Here is the paragraph that I first saw this expression used in:

_*Fra spøk til revolver,*_ hold deg til 'hund' i de fleste situasjoner. Den eneste situasjonen hvor det blir litt feil å bruke 'hund' fremfor 'bikkje' er når du kjefter på hunden din. "Fillebikkje!"


----------



## Pteppic

Yes, the meaning is "from joking to seriousness". The original expression is "fra spøk til alvor" (which can also be used), but at some point someone replaced "a*lv*o*r*" with the graphically similar "revo*lv*e*r*", to be funny, and the phrase caught on.


----------



## oskhen

Pteppic said:


> Yes, the meaning is "from joking to seriousness". The original expression is "fra spøk til alvor" (which can also be used), but at some point someone replaced "a*lv*o*r*" with the graphically similar "revo*lv*e*r*", to be funny, and the phrase caught on.


 
I would say that "fra spøk til alvor" is much more common. 

I wonder if I haven't also heard something like "fra spøk til Halvor"?


----------



## Grefsen

oskhen said:


> I would say that "fra spøk til alvor" is much more common.
> 
> I wonder if I haven't also heard something like "fra spøk til Halvor"?


*Tusen takk Pteppic og oskhen for svar.*
*
I realize that this isn't scientific, but I just did a Google searche on "fra spøk til Halvor"* and ended up with just 210 results.  In comparison, a search on *"fra spøk til alvor"* yielded 511,000 results.   

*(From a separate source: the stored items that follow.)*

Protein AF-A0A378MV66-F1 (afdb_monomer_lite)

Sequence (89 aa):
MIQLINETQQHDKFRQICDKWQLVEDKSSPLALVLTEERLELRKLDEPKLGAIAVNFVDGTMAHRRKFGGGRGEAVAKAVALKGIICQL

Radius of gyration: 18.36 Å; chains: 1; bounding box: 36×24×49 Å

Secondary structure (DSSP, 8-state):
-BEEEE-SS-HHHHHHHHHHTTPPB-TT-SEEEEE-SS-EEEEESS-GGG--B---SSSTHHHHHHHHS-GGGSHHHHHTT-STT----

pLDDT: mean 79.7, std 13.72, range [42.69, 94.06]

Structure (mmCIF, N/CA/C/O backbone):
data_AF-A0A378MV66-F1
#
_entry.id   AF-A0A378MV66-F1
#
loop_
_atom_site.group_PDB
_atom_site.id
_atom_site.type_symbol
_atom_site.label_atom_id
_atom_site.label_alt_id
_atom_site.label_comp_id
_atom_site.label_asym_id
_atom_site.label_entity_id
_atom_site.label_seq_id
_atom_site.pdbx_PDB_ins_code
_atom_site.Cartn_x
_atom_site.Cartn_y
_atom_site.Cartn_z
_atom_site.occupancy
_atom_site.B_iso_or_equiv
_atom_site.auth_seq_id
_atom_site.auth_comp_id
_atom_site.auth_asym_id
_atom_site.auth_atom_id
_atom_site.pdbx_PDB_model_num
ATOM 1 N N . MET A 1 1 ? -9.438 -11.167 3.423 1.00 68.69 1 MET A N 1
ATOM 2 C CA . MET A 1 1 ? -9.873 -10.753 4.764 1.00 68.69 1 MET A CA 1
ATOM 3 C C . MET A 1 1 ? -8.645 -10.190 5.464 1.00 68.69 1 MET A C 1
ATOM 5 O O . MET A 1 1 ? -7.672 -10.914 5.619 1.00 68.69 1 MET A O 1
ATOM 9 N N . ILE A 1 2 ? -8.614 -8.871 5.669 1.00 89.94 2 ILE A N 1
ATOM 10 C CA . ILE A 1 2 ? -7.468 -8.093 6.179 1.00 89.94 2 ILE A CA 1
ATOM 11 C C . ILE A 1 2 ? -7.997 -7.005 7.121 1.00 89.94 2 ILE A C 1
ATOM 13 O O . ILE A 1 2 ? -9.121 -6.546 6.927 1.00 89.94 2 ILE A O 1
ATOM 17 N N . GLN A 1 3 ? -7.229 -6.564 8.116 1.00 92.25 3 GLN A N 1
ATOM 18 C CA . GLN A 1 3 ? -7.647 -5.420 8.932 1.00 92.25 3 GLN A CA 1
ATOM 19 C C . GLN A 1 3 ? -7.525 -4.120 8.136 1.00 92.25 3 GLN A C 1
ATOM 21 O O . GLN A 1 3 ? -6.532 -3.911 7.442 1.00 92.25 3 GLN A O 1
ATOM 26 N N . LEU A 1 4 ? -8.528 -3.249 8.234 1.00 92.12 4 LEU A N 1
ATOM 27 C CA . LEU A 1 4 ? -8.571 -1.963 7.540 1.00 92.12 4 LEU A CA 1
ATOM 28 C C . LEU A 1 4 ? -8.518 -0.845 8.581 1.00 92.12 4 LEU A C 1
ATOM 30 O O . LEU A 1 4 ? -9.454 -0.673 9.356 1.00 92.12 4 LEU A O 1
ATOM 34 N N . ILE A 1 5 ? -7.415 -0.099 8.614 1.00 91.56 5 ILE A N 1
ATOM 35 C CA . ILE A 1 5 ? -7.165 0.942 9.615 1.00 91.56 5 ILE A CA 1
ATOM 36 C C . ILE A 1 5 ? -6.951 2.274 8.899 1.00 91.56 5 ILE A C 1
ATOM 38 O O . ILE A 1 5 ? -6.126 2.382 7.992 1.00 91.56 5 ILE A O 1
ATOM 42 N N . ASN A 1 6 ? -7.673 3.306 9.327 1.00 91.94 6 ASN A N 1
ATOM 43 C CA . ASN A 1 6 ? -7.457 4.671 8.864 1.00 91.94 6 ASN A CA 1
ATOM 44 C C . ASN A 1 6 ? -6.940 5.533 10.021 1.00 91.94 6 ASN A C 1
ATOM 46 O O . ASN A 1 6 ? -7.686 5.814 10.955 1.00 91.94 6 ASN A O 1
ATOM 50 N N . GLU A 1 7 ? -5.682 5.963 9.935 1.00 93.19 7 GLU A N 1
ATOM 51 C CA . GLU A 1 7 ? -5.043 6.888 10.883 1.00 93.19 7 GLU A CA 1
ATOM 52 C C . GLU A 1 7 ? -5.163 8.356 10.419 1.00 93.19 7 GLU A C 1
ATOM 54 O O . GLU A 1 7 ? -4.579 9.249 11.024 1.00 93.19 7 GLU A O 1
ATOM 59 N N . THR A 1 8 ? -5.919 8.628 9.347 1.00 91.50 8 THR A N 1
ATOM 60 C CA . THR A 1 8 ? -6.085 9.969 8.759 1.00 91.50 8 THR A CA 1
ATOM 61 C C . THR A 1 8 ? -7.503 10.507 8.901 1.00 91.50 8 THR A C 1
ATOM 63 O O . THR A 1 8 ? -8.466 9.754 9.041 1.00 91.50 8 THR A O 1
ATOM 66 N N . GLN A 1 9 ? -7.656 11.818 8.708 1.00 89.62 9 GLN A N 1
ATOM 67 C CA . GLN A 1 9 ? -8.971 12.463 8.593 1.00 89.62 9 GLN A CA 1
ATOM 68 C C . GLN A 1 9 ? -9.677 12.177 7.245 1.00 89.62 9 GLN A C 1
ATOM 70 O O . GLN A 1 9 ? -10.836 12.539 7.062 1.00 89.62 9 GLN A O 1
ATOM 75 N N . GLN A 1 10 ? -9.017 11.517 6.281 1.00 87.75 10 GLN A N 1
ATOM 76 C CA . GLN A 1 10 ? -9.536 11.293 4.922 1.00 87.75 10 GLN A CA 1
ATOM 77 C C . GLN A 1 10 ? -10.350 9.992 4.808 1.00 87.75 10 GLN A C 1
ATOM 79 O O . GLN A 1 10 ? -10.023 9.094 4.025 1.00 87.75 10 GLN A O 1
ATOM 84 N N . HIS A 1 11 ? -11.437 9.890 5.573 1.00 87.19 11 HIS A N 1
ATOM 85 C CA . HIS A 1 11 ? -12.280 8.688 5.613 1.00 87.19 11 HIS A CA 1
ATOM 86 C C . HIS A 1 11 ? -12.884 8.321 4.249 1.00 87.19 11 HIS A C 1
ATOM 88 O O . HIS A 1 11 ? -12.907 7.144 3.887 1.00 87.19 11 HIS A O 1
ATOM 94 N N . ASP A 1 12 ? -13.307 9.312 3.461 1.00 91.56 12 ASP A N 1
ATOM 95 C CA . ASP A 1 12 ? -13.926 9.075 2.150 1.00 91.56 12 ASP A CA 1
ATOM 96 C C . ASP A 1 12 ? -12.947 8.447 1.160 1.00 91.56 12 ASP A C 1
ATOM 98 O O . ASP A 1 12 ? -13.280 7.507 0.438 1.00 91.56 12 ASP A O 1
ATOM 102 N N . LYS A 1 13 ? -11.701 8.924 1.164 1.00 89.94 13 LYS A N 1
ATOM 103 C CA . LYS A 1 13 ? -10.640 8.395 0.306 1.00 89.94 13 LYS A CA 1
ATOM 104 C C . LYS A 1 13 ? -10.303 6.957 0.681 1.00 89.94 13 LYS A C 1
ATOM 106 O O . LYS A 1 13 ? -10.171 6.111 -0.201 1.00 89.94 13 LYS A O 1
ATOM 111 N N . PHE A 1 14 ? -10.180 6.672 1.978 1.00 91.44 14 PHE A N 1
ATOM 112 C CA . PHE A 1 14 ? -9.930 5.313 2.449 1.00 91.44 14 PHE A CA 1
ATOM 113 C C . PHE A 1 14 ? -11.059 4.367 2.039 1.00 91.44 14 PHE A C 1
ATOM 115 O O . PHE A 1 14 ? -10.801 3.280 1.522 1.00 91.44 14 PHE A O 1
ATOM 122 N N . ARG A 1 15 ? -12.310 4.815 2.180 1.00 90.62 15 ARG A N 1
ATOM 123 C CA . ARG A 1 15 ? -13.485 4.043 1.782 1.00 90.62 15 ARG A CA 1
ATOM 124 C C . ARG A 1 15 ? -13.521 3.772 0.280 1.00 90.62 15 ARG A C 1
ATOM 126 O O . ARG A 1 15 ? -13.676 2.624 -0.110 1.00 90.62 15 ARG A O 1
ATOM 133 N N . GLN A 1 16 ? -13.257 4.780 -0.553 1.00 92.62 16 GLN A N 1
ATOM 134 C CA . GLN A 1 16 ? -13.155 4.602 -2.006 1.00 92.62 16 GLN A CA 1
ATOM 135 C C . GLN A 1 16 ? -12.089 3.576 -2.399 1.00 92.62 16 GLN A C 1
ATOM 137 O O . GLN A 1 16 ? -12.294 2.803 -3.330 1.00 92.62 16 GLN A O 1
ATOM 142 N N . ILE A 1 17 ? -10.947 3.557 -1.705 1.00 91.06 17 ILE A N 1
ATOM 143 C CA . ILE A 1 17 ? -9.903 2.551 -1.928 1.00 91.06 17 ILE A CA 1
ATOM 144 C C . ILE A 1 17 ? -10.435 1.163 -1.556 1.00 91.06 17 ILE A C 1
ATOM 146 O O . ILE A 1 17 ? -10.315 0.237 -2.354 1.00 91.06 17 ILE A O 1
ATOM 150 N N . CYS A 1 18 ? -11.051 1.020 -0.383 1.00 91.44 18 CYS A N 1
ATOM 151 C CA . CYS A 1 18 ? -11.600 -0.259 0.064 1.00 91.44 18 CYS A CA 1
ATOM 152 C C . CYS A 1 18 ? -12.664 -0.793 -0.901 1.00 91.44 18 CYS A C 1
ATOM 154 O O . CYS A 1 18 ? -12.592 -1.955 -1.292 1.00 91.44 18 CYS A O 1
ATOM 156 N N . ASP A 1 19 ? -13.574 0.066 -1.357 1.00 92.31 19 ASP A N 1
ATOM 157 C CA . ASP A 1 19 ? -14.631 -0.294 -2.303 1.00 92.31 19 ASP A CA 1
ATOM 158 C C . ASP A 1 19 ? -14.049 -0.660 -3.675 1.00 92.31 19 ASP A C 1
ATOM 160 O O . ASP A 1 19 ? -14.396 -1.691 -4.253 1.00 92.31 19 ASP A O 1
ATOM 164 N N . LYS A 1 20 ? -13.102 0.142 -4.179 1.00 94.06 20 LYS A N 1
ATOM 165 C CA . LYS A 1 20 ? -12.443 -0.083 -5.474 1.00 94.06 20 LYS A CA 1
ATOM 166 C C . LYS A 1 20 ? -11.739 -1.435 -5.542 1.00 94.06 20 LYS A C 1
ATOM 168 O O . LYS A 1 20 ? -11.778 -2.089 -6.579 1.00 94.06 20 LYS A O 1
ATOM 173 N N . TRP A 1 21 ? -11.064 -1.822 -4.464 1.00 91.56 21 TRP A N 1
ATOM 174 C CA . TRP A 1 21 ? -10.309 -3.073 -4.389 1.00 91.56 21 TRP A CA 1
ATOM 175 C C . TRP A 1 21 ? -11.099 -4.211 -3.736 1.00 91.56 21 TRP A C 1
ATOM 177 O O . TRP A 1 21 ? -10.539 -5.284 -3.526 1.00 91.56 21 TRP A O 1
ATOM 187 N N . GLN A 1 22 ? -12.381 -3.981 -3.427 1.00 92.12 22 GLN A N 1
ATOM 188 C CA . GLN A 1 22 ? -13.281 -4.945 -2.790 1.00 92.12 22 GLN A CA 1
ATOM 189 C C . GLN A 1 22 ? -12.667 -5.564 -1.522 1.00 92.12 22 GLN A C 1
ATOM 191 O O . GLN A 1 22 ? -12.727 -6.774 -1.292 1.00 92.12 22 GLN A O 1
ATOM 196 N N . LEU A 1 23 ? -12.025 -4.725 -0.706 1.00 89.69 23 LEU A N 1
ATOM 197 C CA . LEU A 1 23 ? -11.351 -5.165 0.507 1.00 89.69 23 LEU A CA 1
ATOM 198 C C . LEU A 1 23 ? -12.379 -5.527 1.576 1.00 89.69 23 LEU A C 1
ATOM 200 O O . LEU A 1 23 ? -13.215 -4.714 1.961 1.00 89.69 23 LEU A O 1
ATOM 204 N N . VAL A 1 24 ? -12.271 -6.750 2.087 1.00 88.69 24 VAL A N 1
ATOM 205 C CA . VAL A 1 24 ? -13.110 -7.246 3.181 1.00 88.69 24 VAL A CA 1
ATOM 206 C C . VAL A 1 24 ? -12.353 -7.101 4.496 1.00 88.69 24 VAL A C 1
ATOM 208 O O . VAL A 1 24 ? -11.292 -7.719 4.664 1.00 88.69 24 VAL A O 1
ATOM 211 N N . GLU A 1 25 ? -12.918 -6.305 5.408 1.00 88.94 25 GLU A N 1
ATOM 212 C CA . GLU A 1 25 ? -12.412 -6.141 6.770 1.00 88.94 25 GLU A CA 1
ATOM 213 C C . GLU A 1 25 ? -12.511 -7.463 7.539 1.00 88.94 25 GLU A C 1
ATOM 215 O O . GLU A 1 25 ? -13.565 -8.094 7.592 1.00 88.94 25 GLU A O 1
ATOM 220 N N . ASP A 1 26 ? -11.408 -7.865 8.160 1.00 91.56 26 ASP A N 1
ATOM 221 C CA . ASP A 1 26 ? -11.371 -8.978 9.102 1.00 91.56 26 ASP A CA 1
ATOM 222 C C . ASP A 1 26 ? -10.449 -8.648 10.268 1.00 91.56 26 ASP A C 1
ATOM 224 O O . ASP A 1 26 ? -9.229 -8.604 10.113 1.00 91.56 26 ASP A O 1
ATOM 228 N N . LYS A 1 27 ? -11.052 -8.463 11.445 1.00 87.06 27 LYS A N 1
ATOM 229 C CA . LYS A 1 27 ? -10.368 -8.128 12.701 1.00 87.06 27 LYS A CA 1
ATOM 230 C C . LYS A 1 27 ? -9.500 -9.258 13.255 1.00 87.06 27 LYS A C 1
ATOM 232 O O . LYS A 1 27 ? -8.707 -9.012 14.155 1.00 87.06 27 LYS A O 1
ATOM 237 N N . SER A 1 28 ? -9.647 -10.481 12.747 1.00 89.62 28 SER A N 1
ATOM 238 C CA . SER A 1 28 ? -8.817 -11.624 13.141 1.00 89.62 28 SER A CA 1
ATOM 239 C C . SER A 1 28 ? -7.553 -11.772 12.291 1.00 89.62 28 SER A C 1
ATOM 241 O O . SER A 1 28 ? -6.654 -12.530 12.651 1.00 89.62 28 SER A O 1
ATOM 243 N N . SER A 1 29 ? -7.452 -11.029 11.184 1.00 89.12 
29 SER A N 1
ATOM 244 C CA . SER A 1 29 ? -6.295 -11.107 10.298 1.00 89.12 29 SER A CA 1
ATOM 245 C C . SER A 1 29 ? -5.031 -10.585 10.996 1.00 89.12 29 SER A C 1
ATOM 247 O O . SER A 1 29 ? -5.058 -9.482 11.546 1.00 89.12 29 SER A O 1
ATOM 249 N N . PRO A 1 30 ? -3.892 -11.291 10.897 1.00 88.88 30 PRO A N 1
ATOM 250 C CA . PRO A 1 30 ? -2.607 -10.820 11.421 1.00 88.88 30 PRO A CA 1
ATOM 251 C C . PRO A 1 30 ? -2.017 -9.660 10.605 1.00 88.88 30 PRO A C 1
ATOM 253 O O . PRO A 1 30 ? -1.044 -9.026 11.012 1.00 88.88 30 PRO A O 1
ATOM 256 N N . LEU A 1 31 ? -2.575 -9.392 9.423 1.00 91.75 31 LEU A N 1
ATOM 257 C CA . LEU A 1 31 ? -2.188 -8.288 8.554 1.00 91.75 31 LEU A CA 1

And finally, a search on the orginal thread topic *"Fra spøk til revolver**" *had a total of 3,490.  Interestingly enough, the #1 Google result at the very top of the page was the link to this thread.


----------



## oskhen

Grefsen said:


> *Tusen takk Pteppic og oskhen for svar.*
> 
> *I realize that this isn't scientific, but I just did a Google searche on "fra spøk til Halvor"* and ended up with just 210 results. In comparison, a search on *"fra spøk til alvor"* yielded 511,000 results.
> 
> And finally, a search on the orginal thread topic *"Fra spøk til revolver**" *had a total of 3,490. Interestingly enough, the #1 Google result at the very top of the page was the link to this thread.


 
The numbers doesn't surpirse me. "Fra spøk til alvor" is the standard expression and the other two are both derived from it and meant humorously. But that was perhaps clear from this thread.

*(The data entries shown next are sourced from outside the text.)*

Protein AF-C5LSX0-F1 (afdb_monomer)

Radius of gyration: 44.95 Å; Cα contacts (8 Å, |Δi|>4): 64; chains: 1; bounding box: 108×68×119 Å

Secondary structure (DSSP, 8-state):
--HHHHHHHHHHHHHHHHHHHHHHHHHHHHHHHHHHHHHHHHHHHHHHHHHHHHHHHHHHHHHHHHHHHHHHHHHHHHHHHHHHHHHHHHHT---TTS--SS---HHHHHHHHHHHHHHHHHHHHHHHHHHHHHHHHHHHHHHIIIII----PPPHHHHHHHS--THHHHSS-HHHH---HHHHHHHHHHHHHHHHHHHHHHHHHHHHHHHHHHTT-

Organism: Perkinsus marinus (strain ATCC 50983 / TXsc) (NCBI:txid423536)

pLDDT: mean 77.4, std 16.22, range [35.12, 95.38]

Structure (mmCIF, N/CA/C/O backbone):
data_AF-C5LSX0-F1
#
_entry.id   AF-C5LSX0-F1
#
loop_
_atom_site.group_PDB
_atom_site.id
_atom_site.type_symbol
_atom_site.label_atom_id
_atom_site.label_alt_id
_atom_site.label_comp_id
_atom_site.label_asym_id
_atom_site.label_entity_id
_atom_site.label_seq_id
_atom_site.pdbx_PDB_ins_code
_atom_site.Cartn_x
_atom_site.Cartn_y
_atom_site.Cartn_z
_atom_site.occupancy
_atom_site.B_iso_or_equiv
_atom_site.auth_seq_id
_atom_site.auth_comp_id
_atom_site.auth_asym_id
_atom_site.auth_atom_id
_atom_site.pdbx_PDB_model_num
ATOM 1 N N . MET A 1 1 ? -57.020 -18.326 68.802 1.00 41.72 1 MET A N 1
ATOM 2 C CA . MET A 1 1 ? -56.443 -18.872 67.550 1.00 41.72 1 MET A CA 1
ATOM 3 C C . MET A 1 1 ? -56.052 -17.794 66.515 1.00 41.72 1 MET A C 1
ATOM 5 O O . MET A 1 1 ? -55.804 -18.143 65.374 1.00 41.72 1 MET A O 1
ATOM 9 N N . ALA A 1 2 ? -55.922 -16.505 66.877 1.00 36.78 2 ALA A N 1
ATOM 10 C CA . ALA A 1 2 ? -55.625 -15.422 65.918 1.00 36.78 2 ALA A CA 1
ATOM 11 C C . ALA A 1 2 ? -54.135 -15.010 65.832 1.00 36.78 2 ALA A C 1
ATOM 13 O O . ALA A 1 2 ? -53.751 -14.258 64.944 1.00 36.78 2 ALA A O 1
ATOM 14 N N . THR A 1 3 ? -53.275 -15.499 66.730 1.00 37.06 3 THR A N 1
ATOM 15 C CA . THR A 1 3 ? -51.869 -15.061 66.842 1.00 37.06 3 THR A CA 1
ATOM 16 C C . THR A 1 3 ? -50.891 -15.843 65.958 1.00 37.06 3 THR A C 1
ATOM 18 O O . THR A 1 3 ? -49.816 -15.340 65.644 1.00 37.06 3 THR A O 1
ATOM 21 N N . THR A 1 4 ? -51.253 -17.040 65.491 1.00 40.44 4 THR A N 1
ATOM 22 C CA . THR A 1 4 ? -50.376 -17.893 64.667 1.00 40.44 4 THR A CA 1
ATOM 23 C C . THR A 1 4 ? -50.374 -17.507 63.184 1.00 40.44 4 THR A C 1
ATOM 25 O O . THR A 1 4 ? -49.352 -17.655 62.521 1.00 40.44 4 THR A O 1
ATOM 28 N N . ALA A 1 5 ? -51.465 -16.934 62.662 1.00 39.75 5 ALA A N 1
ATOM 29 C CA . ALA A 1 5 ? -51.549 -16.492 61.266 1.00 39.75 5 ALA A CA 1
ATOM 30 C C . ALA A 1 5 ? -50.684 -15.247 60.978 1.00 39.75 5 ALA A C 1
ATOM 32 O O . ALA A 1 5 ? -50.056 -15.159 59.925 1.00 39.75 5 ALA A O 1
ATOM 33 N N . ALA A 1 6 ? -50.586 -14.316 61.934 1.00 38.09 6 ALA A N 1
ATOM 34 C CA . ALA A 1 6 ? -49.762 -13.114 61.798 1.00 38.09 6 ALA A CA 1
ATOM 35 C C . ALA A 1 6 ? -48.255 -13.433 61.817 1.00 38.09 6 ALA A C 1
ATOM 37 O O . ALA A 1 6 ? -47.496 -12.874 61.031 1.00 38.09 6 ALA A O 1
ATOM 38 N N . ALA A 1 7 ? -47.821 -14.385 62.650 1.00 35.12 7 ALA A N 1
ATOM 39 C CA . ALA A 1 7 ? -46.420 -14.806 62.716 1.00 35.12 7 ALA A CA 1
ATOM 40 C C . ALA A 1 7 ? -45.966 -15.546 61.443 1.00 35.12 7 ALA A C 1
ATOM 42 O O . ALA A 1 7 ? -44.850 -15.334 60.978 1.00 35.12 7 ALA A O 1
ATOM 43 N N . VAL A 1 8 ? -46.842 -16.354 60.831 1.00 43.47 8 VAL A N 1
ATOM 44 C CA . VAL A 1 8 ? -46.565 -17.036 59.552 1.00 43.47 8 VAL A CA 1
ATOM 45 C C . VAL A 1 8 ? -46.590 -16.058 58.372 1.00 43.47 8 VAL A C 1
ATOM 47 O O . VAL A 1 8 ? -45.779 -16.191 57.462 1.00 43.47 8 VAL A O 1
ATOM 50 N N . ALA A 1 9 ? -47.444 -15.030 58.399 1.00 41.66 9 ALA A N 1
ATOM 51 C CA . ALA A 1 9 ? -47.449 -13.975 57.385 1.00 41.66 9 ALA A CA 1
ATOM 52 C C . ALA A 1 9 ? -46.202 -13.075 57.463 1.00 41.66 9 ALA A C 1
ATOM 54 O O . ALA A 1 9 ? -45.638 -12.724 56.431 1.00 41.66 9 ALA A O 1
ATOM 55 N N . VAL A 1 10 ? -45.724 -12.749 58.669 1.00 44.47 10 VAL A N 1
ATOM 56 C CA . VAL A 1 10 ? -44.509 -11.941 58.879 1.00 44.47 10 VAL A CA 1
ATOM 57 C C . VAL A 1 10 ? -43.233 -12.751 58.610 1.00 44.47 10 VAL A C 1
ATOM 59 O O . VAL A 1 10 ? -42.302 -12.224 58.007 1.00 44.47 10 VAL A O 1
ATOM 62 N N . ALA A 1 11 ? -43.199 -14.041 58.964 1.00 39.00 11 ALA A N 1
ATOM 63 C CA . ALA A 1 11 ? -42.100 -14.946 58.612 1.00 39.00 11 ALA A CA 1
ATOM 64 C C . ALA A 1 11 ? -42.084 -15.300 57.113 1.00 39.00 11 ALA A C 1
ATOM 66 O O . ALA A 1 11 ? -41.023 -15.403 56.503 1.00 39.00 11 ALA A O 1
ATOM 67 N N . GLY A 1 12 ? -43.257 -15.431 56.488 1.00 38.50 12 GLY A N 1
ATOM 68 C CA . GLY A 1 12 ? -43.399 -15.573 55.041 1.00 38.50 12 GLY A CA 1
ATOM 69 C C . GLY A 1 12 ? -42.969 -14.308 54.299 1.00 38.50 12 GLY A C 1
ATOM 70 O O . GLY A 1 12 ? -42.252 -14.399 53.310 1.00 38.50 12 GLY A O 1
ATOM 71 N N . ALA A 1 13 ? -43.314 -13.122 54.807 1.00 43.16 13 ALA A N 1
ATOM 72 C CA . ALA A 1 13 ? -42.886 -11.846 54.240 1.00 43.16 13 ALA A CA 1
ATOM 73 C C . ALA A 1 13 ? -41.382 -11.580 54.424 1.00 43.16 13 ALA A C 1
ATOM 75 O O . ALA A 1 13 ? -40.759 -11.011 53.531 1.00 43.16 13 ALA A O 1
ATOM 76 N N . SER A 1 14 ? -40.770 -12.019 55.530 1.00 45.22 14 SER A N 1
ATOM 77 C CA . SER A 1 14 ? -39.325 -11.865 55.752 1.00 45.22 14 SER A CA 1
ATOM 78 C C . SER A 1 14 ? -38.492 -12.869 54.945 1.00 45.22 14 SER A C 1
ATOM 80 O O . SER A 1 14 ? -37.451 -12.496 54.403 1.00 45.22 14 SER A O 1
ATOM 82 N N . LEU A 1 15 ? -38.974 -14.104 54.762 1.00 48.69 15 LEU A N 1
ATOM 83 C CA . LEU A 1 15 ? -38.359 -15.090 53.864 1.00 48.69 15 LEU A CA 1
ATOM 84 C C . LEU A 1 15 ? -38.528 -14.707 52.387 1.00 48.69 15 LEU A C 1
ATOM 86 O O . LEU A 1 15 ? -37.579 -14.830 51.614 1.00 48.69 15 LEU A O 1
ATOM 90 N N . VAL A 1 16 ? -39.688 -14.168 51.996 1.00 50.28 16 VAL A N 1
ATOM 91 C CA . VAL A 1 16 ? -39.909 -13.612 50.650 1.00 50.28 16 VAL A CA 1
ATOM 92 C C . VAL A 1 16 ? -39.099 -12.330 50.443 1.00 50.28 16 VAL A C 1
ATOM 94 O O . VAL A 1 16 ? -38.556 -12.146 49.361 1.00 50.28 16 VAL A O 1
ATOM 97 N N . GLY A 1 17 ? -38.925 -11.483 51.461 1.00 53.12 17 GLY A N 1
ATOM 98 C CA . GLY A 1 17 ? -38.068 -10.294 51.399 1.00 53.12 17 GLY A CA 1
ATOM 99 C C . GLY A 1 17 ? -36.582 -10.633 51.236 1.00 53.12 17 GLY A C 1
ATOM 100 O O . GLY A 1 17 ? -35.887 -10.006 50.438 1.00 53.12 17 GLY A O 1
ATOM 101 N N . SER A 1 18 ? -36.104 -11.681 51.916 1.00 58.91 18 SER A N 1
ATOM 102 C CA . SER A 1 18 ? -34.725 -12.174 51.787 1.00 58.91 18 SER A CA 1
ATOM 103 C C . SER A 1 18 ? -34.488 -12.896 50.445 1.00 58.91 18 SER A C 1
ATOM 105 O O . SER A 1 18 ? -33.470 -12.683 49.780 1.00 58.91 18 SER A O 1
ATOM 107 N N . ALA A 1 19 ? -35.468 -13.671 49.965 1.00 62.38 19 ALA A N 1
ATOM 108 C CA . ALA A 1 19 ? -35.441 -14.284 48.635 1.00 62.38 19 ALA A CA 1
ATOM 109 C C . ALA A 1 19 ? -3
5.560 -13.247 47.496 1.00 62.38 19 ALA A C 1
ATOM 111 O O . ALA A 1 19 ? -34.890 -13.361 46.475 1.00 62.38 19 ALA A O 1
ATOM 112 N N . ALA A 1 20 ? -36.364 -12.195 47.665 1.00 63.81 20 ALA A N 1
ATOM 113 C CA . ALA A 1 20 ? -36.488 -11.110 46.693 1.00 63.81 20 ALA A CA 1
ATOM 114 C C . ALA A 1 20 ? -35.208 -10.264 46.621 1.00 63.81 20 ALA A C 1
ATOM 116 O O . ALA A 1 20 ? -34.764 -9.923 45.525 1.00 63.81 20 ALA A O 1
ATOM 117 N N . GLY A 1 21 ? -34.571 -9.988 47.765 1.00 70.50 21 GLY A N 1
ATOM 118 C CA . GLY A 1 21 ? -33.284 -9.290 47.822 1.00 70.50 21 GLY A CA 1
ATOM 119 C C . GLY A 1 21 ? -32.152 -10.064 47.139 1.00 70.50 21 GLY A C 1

Okay: 511,000 was really much, I agree.


----------



## SweetCherry

"Fra spøk til Halvor" can be an "internal joke" (alvor-Halvor), Halvor is a male name. 
But it can also be a word play (Halvor-halv alvor), used when you are "partly joking", so it would be something like "from joke to half joke".


----------



## oskhen

SweetCherry said:


> But it can also be a word play (Halvor-halv alvor), used when you are "partly joking", so it would be something like "from joke to half joke".


 
Do you have that from somewhere? I've never heard that explanation before.


----------



## SweetCherry

I got this explanation from my better half (ekte norsk). 
It has the third meaning too, and that is "from joke to joke". 
(You make the face which is saying "come on now, seriously", you say "men nå..., fra spøk til Halvor", and you continue joking.)


----------



## basslop

As a native Norwegian speaker, I know all the variations of the expression from daily speaking. 

Do anyone know when or from where the varities ' ...revolver' and ' ... Halvor' arrived?


----------



## Grefsen

*Tusen takk alle sammen!* 

I really appreciate all of the good contributions everyone has made to this thread. 



SweetCherry said:


> I got this explanation from my better half (ekte norsk).
> It has the third meaning too, and that is "from joke to joke".
> (You make the face which is saying "come on now, seriously", you say "men nå..., fra spøk til Halvor", and you continue joking.)


*Velkommen til nordisk språkforumet SweetCherry! * 

You have made a lot of interesting and very valuable posts during the short time that you have been a member of this forum.  Keep up the good work!  




basslop said:


> As a native Norwegian speaker, I know all the variations of the expression from daily speaking.
> 
> Do*es* anyone know when or from where the varities ' ...revolver' and ' ... Halvor' arrived?


I'd also like to know the answer to this question as well.


----------



## SweetCherry

Grefsen said:


> *Velkommen til nordisk språkforumet SweetCherry! *
> 
> You have made a lot of interesting and very valuable posts during the short time that you have been a member of this forum. Keep up the good work!


 
Tusen takk, Grefsen! 
Always glad if I can help. And I hope you will continue asking questions, because I learn that way too!


----------